Return each line of the listing that follows in which the string "Protein" can be found.

== Segment start ==

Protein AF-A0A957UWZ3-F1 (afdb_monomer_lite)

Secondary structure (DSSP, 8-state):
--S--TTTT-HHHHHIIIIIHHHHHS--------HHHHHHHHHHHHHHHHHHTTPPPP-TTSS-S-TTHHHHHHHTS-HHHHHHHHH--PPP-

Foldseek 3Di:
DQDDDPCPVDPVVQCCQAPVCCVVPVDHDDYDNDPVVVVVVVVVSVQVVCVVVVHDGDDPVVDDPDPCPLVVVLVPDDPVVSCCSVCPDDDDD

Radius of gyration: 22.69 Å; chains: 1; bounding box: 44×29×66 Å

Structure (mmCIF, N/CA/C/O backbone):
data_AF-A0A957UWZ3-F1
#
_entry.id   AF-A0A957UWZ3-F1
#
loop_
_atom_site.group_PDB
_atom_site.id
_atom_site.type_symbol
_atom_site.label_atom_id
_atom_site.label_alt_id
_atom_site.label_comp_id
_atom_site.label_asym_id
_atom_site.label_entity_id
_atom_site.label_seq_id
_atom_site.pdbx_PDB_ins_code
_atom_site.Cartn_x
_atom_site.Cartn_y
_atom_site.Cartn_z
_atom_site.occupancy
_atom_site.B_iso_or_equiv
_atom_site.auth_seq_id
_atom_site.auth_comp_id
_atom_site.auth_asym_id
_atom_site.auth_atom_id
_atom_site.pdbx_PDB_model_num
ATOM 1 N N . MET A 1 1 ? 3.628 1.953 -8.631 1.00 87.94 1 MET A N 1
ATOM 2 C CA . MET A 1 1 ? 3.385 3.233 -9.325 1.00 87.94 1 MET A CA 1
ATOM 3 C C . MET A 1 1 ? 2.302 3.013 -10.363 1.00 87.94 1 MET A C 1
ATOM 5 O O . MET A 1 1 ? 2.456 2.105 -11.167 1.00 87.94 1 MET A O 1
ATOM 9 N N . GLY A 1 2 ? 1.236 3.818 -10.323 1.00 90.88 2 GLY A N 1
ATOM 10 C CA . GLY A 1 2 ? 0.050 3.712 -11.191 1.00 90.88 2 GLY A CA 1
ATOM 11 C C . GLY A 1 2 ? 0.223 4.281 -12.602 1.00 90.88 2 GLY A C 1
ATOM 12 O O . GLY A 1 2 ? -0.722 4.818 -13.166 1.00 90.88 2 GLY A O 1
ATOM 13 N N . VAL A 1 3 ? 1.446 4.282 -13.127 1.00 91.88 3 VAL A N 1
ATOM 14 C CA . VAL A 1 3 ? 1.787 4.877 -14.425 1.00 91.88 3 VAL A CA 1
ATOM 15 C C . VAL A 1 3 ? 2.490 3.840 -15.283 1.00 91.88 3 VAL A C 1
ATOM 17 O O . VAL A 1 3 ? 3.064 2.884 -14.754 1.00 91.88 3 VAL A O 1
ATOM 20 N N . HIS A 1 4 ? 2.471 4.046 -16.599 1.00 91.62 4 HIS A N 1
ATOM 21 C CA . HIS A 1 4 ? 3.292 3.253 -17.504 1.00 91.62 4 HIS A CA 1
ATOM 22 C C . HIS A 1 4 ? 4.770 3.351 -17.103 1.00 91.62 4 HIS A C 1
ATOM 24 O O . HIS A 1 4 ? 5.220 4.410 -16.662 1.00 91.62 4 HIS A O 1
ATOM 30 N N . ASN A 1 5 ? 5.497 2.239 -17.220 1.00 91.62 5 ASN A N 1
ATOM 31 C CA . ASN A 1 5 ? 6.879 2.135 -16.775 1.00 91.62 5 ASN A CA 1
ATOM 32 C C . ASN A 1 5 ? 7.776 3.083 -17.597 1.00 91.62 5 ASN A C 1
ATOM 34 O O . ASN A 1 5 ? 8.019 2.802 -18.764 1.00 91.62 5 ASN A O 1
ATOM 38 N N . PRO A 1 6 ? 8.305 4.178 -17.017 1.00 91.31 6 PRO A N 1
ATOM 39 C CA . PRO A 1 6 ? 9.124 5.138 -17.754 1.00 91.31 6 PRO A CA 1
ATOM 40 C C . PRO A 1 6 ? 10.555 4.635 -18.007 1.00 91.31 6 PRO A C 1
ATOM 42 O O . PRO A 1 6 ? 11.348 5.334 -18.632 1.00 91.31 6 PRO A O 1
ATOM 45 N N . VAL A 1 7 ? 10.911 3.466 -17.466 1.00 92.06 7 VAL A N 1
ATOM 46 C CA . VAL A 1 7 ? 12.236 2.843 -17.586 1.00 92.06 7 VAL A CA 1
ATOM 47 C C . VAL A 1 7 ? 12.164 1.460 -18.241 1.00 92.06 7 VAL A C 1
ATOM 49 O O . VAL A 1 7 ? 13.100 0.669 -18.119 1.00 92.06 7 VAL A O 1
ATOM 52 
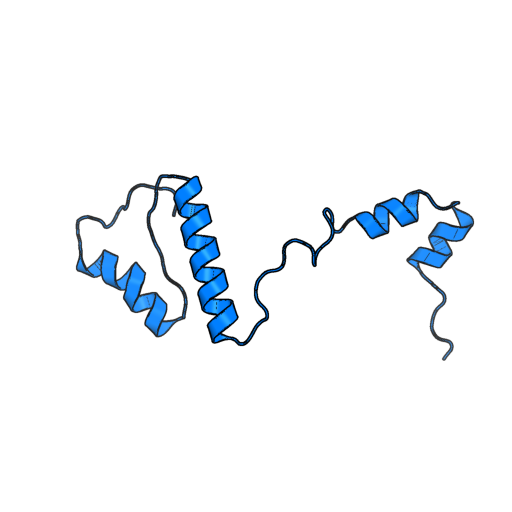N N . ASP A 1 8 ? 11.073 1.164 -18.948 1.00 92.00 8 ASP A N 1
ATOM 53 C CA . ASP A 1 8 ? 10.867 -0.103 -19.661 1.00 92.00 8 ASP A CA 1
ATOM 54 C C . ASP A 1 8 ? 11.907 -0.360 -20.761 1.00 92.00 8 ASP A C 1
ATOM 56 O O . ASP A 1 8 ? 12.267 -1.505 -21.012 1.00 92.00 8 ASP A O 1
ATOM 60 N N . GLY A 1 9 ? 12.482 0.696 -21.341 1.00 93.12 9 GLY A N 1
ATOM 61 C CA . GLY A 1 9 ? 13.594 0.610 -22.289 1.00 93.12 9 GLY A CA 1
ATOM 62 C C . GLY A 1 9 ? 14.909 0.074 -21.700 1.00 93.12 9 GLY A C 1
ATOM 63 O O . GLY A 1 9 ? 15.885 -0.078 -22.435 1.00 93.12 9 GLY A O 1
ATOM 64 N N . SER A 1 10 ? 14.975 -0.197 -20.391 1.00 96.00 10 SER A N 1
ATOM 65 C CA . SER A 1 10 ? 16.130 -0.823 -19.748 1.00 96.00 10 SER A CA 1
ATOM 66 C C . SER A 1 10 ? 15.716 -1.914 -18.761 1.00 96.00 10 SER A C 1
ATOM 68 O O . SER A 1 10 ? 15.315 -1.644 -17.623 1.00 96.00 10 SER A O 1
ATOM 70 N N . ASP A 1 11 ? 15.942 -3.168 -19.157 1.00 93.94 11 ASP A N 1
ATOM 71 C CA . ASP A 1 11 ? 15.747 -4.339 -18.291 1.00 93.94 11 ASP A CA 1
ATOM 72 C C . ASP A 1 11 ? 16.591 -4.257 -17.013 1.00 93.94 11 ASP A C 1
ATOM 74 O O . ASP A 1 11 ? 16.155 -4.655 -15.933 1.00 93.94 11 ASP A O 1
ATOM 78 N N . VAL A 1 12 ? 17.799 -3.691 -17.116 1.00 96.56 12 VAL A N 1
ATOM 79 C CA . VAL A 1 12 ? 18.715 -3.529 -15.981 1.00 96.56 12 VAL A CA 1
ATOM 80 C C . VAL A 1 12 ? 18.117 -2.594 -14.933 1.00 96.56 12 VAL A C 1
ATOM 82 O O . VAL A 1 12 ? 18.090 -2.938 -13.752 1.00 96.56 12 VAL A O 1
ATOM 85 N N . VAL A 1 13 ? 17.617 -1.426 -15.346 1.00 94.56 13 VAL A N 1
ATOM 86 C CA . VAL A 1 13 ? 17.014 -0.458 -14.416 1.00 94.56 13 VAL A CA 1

== Segment end ==
== Segment start ==

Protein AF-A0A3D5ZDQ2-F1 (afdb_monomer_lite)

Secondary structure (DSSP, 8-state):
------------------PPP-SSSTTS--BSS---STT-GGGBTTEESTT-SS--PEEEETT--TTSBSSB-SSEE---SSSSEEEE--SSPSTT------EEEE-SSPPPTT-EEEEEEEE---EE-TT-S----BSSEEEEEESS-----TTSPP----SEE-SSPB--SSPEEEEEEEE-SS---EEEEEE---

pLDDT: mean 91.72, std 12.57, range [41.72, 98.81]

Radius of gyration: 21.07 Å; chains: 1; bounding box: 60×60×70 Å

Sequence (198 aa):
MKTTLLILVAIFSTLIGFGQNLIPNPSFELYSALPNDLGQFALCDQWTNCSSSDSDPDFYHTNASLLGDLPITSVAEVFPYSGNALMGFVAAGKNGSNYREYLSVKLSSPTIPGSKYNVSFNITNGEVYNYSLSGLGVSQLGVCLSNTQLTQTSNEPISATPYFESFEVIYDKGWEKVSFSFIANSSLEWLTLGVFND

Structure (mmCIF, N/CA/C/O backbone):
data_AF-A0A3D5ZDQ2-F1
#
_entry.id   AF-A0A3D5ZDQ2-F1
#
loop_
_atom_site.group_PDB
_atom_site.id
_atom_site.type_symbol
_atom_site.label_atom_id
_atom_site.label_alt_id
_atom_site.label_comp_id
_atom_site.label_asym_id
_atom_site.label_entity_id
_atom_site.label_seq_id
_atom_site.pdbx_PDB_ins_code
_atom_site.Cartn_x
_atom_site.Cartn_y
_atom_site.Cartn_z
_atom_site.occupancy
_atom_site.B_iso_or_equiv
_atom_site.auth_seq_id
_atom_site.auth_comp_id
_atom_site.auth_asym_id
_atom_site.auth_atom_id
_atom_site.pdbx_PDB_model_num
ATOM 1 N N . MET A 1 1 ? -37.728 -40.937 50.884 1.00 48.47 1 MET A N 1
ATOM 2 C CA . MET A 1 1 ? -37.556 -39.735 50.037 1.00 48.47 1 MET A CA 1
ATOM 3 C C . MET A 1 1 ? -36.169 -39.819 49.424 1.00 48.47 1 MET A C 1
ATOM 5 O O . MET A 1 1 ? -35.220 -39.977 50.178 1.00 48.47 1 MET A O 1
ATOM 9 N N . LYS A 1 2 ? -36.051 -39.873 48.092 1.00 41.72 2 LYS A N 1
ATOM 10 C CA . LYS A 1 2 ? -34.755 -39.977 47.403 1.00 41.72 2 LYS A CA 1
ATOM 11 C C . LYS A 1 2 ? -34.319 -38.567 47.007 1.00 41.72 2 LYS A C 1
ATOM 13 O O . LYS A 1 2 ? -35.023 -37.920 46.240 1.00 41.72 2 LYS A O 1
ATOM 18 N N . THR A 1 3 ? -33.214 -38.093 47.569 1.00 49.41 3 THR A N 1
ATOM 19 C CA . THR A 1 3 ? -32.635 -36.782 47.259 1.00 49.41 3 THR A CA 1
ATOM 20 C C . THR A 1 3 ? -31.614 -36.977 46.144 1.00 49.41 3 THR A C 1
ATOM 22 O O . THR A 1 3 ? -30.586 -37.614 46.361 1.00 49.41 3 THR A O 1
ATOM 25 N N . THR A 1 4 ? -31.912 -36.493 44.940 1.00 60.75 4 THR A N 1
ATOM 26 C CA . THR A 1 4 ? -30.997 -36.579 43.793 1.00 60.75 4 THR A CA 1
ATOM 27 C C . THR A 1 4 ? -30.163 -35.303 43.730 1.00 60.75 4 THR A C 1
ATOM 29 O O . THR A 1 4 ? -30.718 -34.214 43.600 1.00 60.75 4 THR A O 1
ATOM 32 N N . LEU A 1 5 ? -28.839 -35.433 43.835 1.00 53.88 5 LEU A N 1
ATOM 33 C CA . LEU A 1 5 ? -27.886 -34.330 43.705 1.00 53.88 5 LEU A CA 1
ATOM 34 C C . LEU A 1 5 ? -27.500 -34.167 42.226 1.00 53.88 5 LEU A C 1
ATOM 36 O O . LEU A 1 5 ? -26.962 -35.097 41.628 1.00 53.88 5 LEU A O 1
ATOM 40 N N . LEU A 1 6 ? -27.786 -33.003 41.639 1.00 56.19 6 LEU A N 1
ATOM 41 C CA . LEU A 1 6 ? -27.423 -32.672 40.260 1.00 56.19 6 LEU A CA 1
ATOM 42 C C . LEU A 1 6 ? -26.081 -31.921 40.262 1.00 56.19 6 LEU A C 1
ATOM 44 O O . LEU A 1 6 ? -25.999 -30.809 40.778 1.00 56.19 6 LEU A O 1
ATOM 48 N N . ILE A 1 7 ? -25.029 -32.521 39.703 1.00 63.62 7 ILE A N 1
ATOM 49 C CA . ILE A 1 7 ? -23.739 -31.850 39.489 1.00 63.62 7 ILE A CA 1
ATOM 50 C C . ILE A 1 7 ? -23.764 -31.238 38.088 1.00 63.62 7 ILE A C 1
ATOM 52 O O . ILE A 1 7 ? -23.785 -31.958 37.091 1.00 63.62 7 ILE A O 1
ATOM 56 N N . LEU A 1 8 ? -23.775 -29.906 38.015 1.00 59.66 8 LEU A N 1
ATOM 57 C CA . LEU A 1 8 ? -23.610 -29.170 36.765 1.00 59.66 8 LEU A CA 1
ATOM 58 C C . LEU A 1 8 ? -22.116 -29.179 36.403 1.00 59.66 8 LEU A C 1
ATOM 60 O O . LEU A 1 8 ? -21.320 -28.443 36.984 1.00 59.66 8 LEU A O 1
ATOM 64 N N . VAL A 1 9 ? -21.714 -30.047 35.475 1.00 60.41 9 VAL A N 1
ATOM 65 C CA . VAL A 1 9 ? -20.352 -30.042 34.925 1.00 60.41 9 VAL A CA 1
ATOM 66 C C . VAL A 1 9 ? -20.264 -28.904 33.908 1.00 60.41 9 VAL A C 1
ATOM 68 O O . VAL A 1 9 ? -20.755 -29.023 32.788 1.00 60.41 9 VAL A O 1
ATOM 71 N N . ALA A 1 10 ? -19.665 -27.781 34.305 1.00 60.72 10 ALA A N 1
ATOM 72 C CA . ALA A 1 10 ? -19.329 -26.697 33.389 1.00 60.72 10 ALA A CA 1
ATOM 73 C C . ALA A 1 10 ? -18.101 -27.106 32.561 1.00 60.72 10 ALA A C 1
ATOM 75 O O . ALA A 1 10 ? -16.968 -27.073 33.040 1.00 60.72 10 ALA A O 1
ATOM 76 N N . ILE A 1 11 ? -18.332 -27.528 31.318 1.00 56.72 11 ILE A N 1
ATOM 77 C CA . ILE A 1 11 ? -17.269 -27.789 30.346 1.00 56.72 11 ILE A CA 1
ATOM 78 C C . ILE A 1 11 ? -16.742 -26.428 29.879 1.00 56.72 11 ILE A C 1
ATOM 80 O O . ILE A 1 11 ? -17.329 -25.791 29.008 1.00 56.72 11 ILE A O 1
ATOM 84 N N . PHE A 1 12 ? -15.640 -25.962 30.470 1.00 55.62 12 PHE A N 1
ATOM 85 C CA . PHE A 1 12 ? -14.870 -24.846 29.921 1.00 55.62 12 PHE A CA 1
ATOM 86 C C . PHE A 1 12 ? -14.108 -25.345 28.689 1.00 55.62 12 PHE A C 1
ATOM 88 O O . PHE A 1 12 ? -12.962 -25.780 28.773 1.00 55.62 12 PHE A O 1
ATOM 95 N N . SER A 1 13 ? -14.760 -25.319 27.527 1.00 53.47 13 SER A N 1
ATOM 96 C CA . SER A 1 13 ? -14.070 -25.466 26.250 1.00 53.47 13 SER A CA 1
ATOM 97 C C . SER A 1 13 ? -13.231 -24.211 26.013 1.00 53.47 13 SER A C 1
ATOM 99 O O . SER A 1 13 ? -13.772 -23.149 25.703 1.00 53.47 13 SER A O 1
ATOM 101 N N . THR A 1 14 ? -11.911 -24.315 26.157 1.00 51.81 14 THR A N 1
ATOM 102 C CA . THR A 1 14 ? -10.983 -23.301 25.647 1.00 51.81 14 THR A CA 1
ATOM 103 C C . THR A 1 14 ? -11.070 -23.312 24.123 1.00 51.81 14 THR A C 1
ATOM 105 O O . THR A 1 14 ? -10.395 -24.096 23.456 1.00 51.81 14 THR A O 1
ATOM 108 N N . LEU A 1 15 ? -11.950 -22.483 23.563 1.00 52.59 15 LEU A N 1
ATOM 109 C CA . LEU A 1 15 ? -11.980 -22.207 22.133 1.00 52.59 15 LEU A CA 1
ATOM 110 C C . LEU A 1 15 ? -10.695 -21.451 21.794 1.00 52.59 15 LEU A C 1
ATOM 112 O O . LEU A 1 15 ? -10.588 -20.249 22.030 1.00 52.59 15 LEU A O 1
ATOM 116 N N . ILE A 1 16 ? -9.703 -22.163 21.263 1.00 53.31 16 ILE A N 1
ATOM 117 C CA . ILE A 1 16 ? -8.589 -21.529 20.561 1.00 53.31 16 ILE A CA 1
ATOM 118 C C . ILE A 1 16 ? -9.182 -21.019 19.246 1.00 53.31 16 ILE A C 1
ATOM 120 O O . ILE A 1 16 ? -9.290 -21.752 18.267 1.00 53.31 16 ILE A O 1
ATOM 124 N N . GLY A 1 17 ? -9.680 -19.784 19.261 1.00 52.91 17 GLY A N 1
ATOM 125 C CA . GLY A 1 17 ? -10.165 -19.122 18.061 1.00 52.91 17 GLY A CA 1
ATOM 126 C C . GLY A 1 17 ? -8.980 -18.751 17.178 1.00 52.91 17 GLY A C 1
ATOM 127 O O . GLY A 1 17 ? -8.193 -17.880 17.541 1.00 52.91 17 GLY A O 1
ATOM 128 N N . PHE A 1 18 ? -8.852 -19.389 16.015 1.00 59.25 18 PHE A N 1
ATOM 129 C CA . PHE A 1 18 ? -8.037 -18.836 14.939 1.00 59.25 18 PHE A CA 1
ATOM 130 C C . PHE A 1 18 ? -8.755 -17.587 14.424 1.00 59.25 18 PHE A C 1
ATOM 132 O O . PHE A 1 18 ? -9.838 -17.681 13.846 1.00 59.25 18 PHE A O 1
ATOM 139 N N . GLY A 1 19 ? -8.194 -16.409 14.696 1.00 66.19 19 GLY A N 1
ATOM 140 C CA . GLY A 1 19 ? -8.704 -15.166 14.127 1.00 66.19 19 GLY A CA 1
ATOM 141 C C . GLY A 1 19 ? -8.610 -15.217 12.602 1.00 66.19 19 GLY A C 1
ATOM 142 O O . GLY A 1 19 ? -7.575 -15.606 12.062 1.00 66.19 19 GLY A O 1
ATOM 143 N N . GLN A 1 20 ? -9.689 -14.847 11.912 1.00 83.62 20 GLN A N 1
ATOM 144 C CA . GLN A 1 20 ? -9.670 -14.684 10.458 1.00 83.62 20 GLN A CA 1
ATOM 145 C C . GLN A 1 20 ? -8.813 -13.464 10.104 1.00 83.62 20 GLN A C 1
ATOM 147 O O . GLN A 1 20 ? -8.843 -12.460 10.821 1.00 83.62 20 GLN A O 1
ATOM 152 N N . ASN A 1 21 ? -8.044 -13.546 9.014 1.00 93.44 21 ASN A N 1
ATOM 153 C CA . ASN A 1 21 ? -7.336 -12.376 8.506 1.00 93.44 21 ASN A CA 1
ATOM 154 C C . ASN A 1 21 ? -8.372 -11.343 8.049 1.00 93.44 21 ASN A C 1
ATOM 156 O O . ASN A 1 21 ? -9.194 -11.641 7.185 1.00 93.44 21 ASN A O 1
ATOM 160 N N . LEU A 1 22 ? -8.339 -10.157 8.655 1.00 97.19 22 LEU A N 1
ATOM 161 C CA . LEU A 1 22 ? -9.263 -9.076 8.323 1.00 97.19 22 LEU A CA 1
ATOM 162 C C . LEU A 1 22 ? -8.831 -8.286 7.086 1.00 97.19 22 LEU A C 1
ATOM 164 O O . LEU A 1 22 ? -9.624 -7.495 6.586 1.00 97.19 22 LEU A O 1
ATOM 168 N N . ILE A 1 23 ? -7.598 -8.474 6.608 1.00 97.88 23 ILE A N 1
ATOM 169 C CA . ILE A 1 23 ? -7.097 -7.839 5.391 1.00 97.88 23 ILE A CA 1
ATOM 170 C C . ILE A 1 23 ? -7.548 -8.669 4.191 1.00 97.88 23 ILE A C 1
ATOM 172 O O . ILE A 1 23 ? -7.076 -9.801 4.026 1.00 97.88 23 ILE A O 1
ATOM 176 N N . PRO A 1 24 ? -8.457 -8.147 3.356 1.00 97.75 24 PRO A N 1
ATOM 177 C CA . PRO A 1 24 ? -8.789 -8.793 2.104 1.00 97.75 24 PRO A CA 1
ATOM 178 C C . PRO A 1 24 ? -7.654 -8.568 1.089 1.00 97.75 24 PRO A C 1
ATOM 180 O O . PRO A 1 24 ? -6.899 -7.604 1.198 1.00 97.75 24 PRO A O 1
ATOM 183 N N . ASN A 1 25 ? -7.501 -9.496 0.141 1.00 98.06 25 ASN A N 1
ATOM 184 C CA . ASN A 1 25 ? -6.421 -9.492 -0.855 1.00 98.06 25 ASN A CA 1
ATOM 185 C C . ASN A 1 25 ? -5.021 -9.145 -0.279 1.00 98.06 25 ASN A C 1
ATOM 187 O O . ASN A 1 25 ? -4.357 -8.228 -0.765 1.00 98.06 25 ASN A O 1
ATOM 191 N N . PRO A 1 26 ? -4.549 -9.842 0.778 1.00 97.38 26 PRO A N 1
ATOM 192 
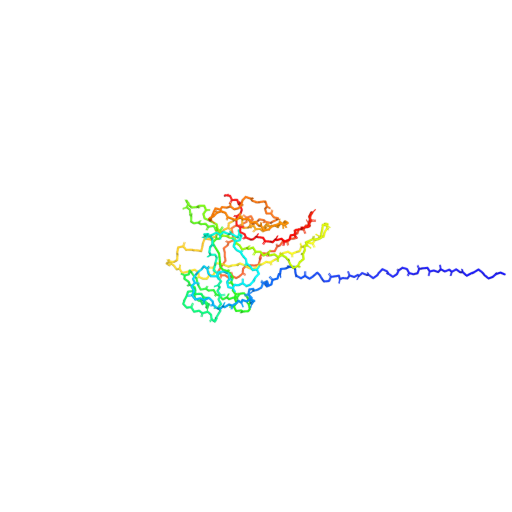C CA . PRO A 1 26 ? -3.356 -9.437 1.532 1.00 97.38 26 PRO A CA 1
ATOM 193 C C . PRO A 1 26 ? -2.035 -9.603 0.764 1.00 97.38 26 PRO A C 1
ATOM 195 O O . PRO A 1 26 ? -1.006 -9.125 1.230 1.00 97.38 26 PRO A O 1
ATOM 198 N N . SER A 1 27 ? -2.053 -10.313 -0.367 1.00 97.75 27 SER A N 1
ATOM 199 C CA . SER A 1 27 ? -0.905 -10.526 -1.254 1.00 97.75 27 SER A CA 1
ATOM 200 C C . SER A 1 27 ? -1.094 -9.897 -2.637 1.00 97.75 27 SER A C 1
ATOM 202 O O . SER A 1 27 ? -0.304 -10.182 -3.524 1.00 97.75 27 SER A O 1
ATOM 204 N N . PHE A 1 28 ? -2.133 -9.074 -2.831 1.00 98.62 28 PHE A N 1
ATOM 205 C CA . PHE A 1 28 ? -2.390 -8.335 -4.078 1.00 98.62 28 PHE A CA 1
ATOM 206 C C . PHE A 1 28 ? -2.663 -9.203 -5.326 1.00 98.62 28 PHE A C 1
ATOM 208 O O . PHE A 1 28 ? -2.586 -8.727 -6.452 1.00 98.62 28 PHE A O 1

== Segment end ==

● **Answer space**
Protein AF-A0A957UWZ3-F1 (afdb_monomer_lite)
Protein AF-A0A3D5ZDQ2-F1 (afdb_monomer_lite)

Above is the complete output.